[Stored data entries]
§

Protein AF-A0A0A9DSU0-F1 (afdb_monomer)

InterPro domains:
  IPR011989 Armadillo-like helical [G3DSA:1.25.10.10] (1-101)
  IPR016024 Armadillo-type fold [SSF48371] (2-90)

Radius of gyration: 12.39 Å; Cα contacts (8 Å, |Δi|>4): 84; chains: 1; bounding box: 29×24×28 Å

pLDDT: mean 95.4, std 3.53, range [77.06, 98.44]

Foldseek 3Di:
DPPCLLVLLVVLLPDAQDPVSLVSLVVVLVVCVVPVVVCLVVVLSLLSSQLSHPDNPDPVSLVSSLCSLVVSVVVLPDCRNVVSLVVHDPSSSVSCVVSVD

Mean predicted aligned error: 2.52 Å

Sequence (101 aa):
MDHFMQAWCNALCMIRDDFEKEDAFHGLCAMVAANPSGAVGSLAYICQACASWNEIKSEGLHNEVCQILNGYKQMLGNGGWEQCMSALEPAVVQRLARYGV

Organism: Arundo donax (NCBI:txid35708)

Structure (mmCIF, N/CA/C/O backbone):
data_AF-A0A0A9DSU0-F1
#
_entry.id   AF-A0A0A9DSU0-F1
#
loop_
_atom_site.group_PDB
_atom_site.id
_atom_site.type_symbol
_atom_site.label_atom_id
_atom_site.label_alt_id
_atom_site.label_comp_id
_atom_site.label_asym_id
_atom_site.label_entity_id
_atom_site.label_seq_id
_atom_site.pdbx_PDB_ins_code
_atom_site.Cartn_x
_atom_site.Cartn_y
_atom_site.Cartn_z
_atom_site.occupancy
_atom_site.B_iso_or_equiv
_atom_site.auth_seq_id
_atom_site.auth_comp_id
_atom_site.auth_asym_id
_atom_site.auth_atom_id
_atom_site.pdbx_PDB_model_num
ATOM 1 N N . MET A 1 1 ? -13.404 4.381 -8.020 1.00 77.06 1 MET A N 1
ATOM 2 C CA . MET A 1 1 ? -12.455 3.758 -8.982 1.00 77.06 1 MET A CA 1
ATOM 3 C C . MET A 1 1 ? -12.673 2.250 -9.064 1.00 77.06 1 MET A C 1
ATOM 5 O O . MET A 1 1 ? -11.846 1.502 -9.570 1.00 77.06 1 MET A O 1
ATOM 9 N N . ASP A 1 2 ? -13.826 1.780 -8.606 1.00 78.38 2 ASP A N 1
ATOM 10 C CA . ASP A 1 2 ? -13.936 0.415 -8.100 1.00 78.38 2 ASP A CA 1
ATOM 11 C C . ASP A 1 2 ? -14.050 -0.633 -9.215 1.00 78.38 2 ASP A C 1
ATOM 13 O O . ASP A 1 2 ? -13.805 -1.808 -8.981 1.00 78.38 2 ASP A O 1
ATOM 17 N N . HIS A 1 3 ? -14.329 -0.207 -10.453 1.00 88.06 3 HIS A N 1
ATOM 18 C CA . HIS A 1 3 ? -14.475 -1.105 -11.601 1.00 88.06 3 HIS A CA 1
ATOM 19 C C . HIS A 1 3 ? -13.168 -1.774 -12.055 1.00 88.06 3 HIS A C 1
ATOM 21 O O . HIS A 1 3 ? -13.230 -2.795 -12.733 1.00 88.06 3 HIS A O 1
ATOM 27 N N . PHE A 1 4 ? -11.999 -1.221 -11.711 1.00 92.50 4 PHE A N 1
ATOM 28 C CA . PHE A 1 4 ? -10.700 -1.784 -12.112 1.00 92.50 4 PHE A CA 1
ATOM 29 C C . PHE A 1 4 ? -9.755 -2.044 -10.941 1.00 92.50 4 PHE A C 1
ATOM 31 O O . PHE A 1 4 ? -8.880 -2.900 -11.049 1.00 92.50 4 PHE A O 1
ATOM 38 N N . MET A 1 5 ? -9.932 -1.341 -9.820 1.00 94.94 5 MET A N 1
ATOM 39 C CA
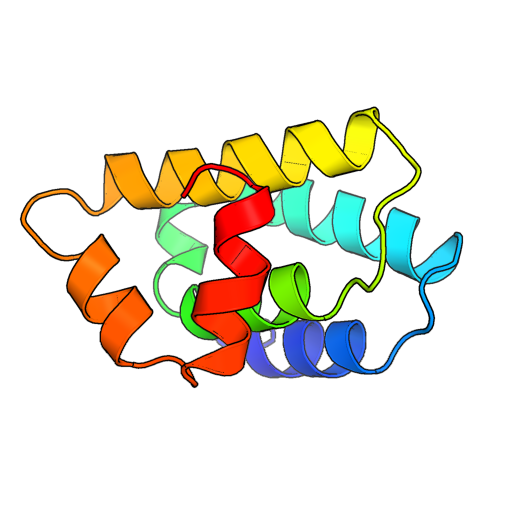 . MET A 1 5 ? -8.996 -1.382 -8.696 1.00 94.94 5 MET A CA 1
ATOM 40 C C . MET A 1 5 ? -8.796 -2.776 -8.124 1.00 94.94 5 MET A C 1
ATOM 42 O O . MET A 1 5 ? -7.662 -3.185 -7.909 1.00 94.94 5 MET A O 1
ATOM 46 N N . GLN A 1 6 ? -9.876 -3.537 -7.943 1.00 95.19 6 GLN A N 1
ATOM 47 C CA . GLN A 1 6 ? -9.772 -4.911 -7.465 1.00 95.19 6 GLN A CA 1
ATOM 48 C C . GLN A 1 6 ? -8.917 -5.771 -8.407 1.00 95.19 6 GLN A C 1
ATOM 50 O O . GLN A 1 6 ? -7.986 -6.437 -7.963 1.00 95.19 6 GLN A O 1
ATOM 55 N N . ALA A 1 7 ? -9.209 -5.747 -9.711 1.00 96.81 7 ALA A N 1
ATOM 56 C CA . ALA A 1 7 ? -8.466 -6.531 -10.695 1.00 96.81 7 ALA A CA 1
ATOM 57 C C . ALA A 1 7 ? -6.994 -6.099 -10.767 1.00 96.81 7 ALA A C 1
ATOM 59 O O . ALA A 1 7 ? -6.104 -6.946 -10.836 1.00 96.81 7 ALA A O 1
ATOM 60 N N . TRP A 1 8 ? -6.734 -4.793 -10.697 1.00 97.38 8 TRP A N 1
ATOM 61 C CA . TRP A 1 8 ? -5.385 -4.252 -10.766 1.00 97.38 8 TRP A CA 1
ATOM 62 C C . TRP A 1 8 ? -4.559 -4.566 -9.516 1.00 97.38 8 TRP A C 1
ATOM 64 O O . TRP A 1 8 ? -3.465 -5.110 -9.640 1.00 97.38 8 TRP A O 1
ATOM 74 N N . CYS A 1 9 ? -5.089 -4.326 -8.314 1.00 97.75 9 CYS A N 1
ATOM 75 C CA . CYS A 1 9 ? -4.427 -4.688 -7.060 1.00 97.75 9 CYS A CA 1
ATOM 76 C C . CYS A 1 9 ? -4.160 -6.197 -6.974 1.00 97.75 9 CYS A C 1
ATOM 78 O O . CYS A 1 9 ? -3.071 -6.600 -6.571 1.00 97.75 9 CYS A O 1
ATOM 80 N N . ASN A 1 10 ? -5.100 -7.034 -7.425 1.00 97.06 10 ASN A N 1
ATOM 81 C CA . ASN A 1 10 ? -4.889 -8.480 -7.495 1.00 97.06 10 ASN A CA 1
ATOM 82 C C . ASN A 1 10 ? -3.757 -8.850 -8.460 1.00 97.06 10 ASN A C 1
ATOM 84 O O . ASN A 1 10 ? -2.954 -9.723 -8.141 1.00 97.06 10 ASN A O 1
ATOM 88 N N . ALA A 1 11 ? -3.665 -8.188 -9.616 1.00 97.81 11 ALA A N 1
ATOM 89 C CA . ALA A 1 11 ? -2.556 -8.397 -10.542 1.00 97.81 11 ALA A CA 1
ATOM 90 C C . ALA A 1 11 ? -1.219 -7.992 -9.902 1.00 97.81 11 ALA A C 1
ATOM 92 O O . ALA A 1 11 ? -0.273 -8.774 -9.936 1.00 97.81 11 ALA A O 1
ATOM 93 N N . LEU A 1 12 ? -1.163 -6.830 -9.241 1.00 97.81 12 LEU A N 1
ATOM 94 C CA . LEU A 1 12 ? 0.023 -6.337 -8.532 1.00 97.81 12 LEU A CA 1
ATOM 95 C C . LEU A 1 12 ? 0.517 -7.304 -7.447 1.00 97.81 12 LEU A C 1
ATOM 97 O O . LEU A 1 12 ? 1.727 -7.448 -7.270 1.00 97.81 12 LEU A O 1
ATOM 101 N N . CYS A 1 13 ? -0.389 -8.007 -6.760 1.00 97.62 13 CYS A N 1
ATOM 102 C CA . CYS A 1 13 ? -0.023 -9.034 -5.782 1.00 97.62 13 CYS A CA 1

§

Work to be completed: One stretch of the lines above is wanted, from the line that contains "ATOM 62 C C" through the line that contains "ATOM 80 N N". Output it exactly.

Response to the exercise:
ATOM 62 C C . TRP A 1 8 ? -4.559 -4.566 -9.516 1.00 97.38 8 TRP A C 1
ATOM 64 O O . TRP A 1 8 ? -3.465 -5.110 -9.640 1.00 97.38 8 TRP A O 1
ATOM 74 N N . CYS A 1 9 ? -5.089 -4.326 -8.314 1.00 97.75 9 CYS A N 1
ATOM 75 C CA . CYS A 1 9 ? -4.427 -4.688 -7.060 1.00 97.75 9 CYS A CA 1
ATOM 76 C C . CYS A 1 9 ? -4.160 -6.197 -6.974 1.00 97.75 9 CYS A C 1
ATOM 78 O O . CYS A 1 9 ? -3.071 -6.600 -6.571 1.00 97.75 9 CYS A O 1
ATOM 80 N N . ASN A 1 10 ? -5.100 -7.034 -7.425 1.00 97.06 10 ASN A N 1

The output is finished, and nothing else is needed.